======== RECORDS FOR THE TASK

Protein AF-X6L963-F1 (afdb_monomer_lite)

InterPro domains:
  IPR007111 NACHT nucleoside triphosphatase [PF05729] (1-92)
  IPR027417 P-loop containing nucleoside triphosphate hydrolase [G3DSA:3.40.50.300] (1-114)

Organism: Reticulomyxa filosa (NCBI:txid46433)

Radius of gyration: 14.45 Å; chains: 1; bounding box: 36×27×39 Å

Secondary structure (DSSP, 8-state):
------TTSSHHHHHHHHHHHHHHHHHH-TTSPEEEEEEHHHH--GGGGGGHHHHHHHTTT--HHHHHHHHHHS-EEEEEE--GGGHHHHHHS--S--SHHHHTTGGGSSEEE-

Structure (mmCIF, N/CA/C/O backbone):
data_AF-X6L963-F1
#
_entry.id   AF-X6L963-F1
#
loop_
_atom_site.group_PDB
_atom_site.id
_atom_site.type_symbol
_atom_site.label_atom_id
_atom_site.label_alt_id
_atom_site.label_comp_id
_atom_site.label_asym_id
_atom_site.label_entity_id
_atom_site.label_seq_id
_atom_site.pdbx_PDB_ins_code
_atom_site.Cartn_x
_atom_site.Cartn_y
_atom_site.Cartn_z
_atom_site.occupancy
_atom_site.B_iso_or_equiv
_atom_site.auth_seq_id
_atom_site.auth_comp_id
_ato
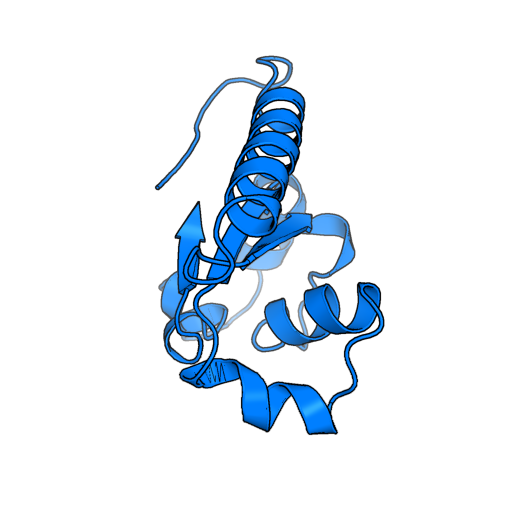m_site.auth_asym_id
_atom_site.auth_atom_id
_atom_site.pdbx_PDB_model_num
ATOM 1 N N . MET A 1 1 ? -6.673 -6.002 -6.010 1.00 88.75 1 MET A N 1
ATOM 2 C CA . MET A 1 1 ? -7.136 -5.454 -7.308 1.00 88.75 1 MET A CA 1
ATOM 3 C C . MET A 1 1 ? -5.895 -5.059 -8.092 1.00 88.75 1 MET A C 1
ATOM 5 O O . MET A 1 1 ? -4.866 -4.908 -7.462 1.00 88.75 1 MET A O 1
ATOM 9 N N . ILE A 1 2 ? -5.939 -4.971 -9.422 1.00 91.94 2 ILE A N 1
ATOM 10 C CA . ILE A 1 2 ? -4.814 -4.440 -10.206 1.00 91.94 2 ILE A CA 1
ATOM 11 C C . ILE A 1 2 ? -5.379 -3.383 -11.146 1.00 91.94 2 ILE A C 1
ATOM 13 O O . ILE A 1 2 ? -6.318 -3.663 -11.891 1.00 91.94 2 ILE A O 1
ATOM 17 N N . ILE A 1 3 ? -4.812 -2.178 -11.108 1.00 92.94 3 ILE A N 1
ATOM 18 C CA . ILE A 1 3 ? -5.185 -1.076 -11.998 1.00 92.94 3 ILE A CA 1
ATOM 19 C C . ILE A 1 3 ? -4.127 -0.964 -13.091 1.00 92.94 3 ILE A C 1
ATOM 21 O O . ILE A 1 3 ? -2.974 -0.627 -12.831 1.00 92.94 3 ILE A O 1
ATOM 25 N N . GLN A 1 4 ? -4.525 -1.226 -14.332 1.00 92.62 4 GLN A N 1
ATOM 26 C CA . GLN A 1 4 ? -3.644 -1.156 -15.494 1.00 92.62 4 GLN A CA 1
ATOM 27 C C . GLN A 1 4 ? -4.085 -0.051 -16.448 1.00 92.62 4 GLN A C 1
ATOM 29 O O . GLN A 1 4 ? -5.248 0.336 -16.509 1.00 92.62 4 GLN A O 1
ATOM 34 N N . GLY A 1 5 ? -3.131 0.478 -17.203 1.00 92.19 5 GLY A N 1
ATOM 35 C CA . GLY A 1 5 ? -3.365 1.566 -18.142 1.00 92.19 5 GLY A CA 1
ATOM 36 C C . GLY A 1 5 ? -2.051 2.077 -18.709 1.00 92.19 5 GLY A C 1
ATOM 37 O O . GLY A 1 5 ? -0.986 1.841 -18.135 1.00 92.19 5 GLY A O 1
ATOM 38 N N . LYS A 1 6 ? -2.112 2.794 -19.829 1.00 92.88 6 LYS A N 1
ATOM 39 C CA . LYS A 1 6 ? -0.925 3.395 -20.454 1.00 92.88 6 LYS A CA 1
ATOM 40 C C . LYS A 1 6 ? -0.347 4.520 -19.583 1.00 92.88 6 LYS A C 1
ATOM 42 O O . LYS A 1 6 ? -0.996 5.008 -18.651 1.00 92.88 6 LYS A O 1
ATOM 47 N N . SER A 1 7 ? 0.888 4.930 -19.863 1.00 88.69 7 SER A N 1
ATOM 48 C CA . SER A 1 7 ? 1.420 6.168 -19.281 1.00 88.69 7 SER A CA 1
ATOM 49 C C . SER A 1 7 ? 0.506 7.345 -19.648 1.00 88.69 7 SER A C 1
ATOM 51 O O . SER A 1 7 ? -0.074 7.367 -20.733 1.00 88.69 7 SER A O 1
ATOM 53 N N . GLY A 1 8 ? 0.298 8.272 -18.713 1.00 91.38 8 GLY A N 1
ATOM 54 C CA . GLY A 1 8 ? -0.616 9.406 -18.893 1.00 91.38 8 GLY A CA 1
ATOM 55 C C . GLY A 1 8 ? -2.115 9.084 -18.798 1.00 91.38 8 GLY A C 1
ATOM 56 O O . GLY A 1 8 ? -2.920 10.005 -18.843 1.00 91.38 8 GLY A O 1
ATOM 57 N N . SER A 1 9 ? -2.530 7.827 -18.584 1.00 94.50 9 SER A N 1
ATOM 58 C CA . SER A 1 9 ? -3.960 7.460 -18.508 1.00 94.50 9 SER A CA 1
ATOM 59 C C . SER A 1 9 ? -4.667 7.874 -17.206 1.00 94.50 9 SER A C 1
ATOM 61 O O . SER A 1 9 ? -5.773 7.416 -16.938 1.00 94.50 9 SER A O 1
ATOM 63 N N . GLY A 1 10 ? -4.016 8.664 -16.349 1.00 94.44 10 GLY A N 1
ATOM 64 C CA . GLY A 1 10 ? -4.602 9.153 -15.099 1.00 94.44 10 GLY A CA 1
ATOM 65 C C . GLY A 1 10 ? -4.607 8.170 -13.922 1.00 94.44 10 GLY A C 1
ATOM 66 O O . GLY A 1 10 ? -5.220 8.485 -12.909 1.00 94.44 10 GLY A O 1
ATOM 67 N N . LYS A 1 11 ? -3.902 7.026 -13.982 1.00 94.19 11 LYS A N 1
ATOM 68 C CA . LYS A 1 11 ? -3.870 6.026 -12.882 1.00 94.19 11 LYS A CA 1
ATOM 69 C C . LYS A 1 11 ? -3.534 6.643 -11.521 1.00 94.19 11 LYS A C 1
ATOM 71 O O . LYS A 1 11 ? -4.243 6.424 -10.549 1.00 94.19 11 LYS A O 1
ATOM 76 N N . ARG A 1 12 ? -2.497 7.486 -11.474 1.00 92.81 12 ARG A N 1
ATOM 77 C CA . ARG A 1 12 ? -2.082 8.187 -10.251 1.00 92.81 12 ARG A CA 1
ATOM 78 C C . ARG A 1 12 ? -3.177 9.118 -9.717 1.00 92.81 12 ARG A C 1
ATOM 80 O O . ARG A 1 12 ? -3.397 9.158 -8.513 1.00 92.81 12 ARG A O 1
ATOM 87 N N . ILE A 1 13 ? -3.877 9.833 -10.603 1.00 95.31 13 ILE A N 1
ATOM 88 C CA . ILE A 1 13 ? -4.994 10.721 -10.238 1.00 95.31 13 ILE A CA 1
ATOM 89 C C . ILE A 1 13 ? -6.155 9.893 -9.683 1.00 95.31 13 ILE A C 1
ATOM 91 O O . ILE A 1 13 ? -6.690 10.220 -8.629 1.00 95.31 13 ILE A O 1
ATOM 95 N N . PHE A 1 14 ? -6.487 8.779 -10.339 1.00 95.75 14 PHE A N 1
ATOM 96 C CA . PHE A 1 14 ? -7.499 7.846 -9.857 1.00 95.75 14 PHE A CA 1
ATOM 97 C C . PHE A 1 14 ? -7.153 7.301 -8.465 1.00 95.75 14 PHE A C 1
ATOM 99 O O . PHE A 1 14 ? -7.987 7.365 -7.569 1.00 95.75 14 PHE A O 1
ATOM 106 N N . CYS A 1 15 ? -5.922 6.829 -8.247 1.00 95.75 15 CYS A N 1
ATOM 107 C CA . CYS A 1 15 ? -5.493 6.306 -6.947 1.00 95.75 15 CYS A CA 1
ATOM 108 C C . CYS A 1 15 ? -5.550 7.368 -5.835 1.00 95.75 15 CYS A C 1
ATOM 110 O O . CYS A 1 15 ? -5.870 7.033 -4.698 1.00 95.75 15 CYS A O 1
ATOM 112 N N . ARG A 1 16 ? -5.283 8.643 -6.151 1.00 95.75 16 ARG A N 1
ATOM 113 C CA . ARG A 1 16 ? -5.437 9.759 -5.202 1.00 95.75 16 ARG A CA 1
ATOM 114 C C . ARG A 1 16 ? -6.893 10.049 -4.874 1.00 95.75 16 ARG A C 1
ATOM 116 O O . ARG A 1 16 ? -7.244 10.133 -3.705 1.00 95.75 16 ARG A O 1
ATOM 123 N N . HIS A 1 17 ? -7.743 10.114 -5.890 1.00 96.94 17 HIS A N 1
ATOM 124 C CA . HIS A 1 17 ? -9.173 10.301 -5.681 1.00 96.94 17 HIS A CA 1
ATOM 125 C C . HIS A 1 17 ? -9.802 9.132 -4.900 1.00 96.94 17 HIS A C 1
ATOM 127 O O . HIS A 1 17 ? -10.673 9.327 -4.050 1.00 96.94 17 HIS A O 1
ATOM 133 N N . LEU A 1 18 ? -9.326 7.907 -5.144 1.00 96.69 18 LEU A N 1
ATOM 134 C CA . LEU A 1 18 ? -9.710 6.718 -4.390 1.00 96.69 18 LEU A CA 1
ATOM 135 C C . LEU A 1 18 ? -9.270 6.815 -2.922 1.00 96.69 18 LEU A C 1
ATOM 137 O O . LEU A 1 18 ? -10.075 6.526 -2.041 1.00 96.69 18 LEU A O 1
ATOM 141 N N . GLU A 1 19 ? -8.028 7.237 -2.653 1.00 96.31 19 GLU A N 1
ATOM 142 C CA . GLU A 1 19 ? -7.532 7.486 -1.290 1.00 96.31 19 GLU A CA 1
ATOM 143 C C . GLU A 1 19 ? -8.440 8.481 -0.548 1.00 96.31 19 GLU A C 1
ATOM 145 O O . GLU A 1 19 ? -8.900 8.181 0.553 1.00 96.31 19 GLU A O 1
ATOM 150 N N . GLU A 1 20 ? -8.750 9.624 -1.163 1.00 97.00 20 GLU A N 1
ATOM 151 C CA . GLU A 1 20 ? -9.632 10.653 -0.591 1.00 97.00 20 GLU A CA 1
ATOM 152 C C . GLU A 1 20 ? -11.041 10.116 -0.304 1.00 97.00 20 GLU A C 1
ATOM 154 O O . GLU A 1 20 ? -11.590 10.323 0.779 1.00 97.00 20 GLU A O 1
ATOM 159 N N . THR A 1 21 ? -11.618 9.373 -1.250 1.00 96.75 21 THR A N 1
ATOM 160 C CA . THR A 1 21 ? -12.955 8.783 -1.101 1.00 96.75 21 THR A CA 1
ATOM 161 C C . THR A 1 21 ? -13.001 7.778 0.050 1.00 96.75 21 THR A C 1
ATOM 163 O O . THR A 1 21 ? -13.932 7.792 0.856 1.00 96.75 21 THR A O 1
ATOM 166 N N . LEU A 1 22 ? -11.984 6.919 0.166 1.00 96.50 22 LEU A N 1
ATOM 167 C CA . LEU A 1 22 ? -11.894 5.949 1.256 1.00 96.50 22 LEU A CA 1
ATOM 168 C C . LEU A 1 22 ? -11.695 6.633 2.613 1.00 96.50 22 LEU A C 1
ATOM 170 O O . LEU A 1 22 ? -12.278 6.186 3.599 1.00 96.50 22 LEU A O 1
ATOM 174 N N . TRP A 1 23 ? -10.936 7.732 2.669 1.00 96.38 23 TRP A N 1
ATOM 175 C CA . TRP A 1 23 ? -10.784 8.511 3.899 1.00 96.38 23 TRP A CA 1
ATOM 176 C C . TRP A 1 23 ? -12.104 9.134 4.341 1.00 96.38 23 TRP A C 1
ATOM 178 O O . TRP A 1 23 ? -12.455 9.031 5.515 1.00 96.38 23 TRP A O 1
ATOM 188 N N . ASN A 1 24 ? -12.870 9.709 3.413 1.00 96.25 24 ASN A N 1
ATOM 189 C CA . ASN A 1 24 ? -14.194 10.253 3.715 1.00 96.25 24 ASN A CA 1
ATOM 190 C C . ASN A 1 24 ? -15.134 9.170 4.267 1.00 96.25 24 ASN A C 1
ATOM 192 O O . ASN A 1 24 ? -15.843 9.403 5.243 1.00 96.25 24 ASN A O 1
ATOM 196 N N . ASN A 1 25 ? -15.095 7.962 3.698 1.00 94.88 25 ASN A N 1
ATOM 197 C CA . ASN A 1 25 ? -15.878 6.832 4.202 1.00 94.88 25 ASN A CA 1
ATOM 198 C C . ASN A 1 25 ? -15.447 6.412 5.613 1.00 94.88 25 ASN A C 1
ATOM 200 O O . ASN A 1 25 ? -16.305 6.169 6.455 1.00 94.88 25 ASN A O 1
ATOM 204 N N . TYR A 1 26 ? -14.140 6.369 5.882 1.00 94.38 26 TYR A N 1
ATOM 205 C CA . TYR A 1 26 ? -13.608 6.049 7.207 1.00 94.38 26 TYR A CA 1
ATOM 206 C C . TYR A 1 26 ? -13.986 7.088 8.271 1.00 94.38 26 TYR A C 1
ATOM 208 O O . TYR A 1 26 ? -14.318 6.730 9.397 1.00 94.38 26 TYR A O 1
ATOM 216 N N . ILE A 1 27 ? -13.972 8.378 7.921 1.00 93.44 27 ILE A N 1
ATOM 217 C CA . ILE A 1 27 ? -14.401 9.457 8.825 1.00 93.44 27 ILE A CA 1
ATOM 218 C C . ILE A 1 27 ? -15.890 9.315 9.175 1.00 93.44 27 ILE A C 1
ATOM 220 O O . ILE A 1 27 ? -16.277 9.560 10.317 1.00 93.44 27 ILE A O 1
ATOM 224 N N . ASN A 1 28 ? -16.713 8.896 8.211 1.00 93.19 28 ASN A N 1
ATOM 225 C CA . ASN A 1 28 ? -18.147 8.695 8.413 1.00 93.19 28 ASN A CA 1
ATOM 226 C C . ASN A 1 28 ? -18.473 7.416 9.205 1.00 93.19 28 ASN A C 1
ATOM 228 O O . ASN A 1 28 ? -19.444 7.396 9.959 1.00 93.19 28 ASN A O 1
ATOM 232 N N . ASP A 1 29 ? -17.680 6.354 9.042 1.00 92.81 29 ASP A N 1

================

Print the lines above from the one with "ATOM 71 O O" through the one with "ATOM 96 C CA", both included, exactly as written and nothing more.

### REPLY
ATOM 71 O O . LYS A 1 11 ? -4.243 6.424 -10.549 1.00 94.19 11 LYS A O 1
ATOM 76 N N . ARG A 1 12 ? -2.497 7.486 -11.474 1.00 92.81 12 ARG A N 1
ATOM 77 C CA . ARG A 1 12 ? -2.082 8.187 -10.251 1.00 92.81 12 ARG A CA 1
ATOM 78 C C . ARG A 1 12 ? -3.177 9.118 -9.717 1.00 92.81 12 ARG A C 1
ATOM 80 O O . ARG A 1 12 ? -3.397 9.158 -8.513 1.00 92.81 12 ARG A O 1
ATOM 87 N N . ILE A 1 13 ? -3.877 9.833 -10.603 1.00 95.31 13 ILE A N 1
ATOM 88 C CA . ILE A 1 13 ? -4.994 10.721 -10.238 1.00 95.31 13 ILE A CA 1
ATOM 89 C C . ILE A 1 13 ? -6.155 9.893 -9.683 1.00 95.31 13 ILE A C 1
ATOM 91 O O . ILE A 1 13 ? -6.690 10.220 -8.629 1.00 95.31 13 ILE A O 1
ATOM 95 N N . PHE A 1 14 ? -6.487 8.779 -10.339 1.00 95.75 14 PHE A N 1
ATOM 96 C CA . PHE A 1 14 ? -7.499 7.846 -9.857 1.00 95.75 14 PHE A CA 1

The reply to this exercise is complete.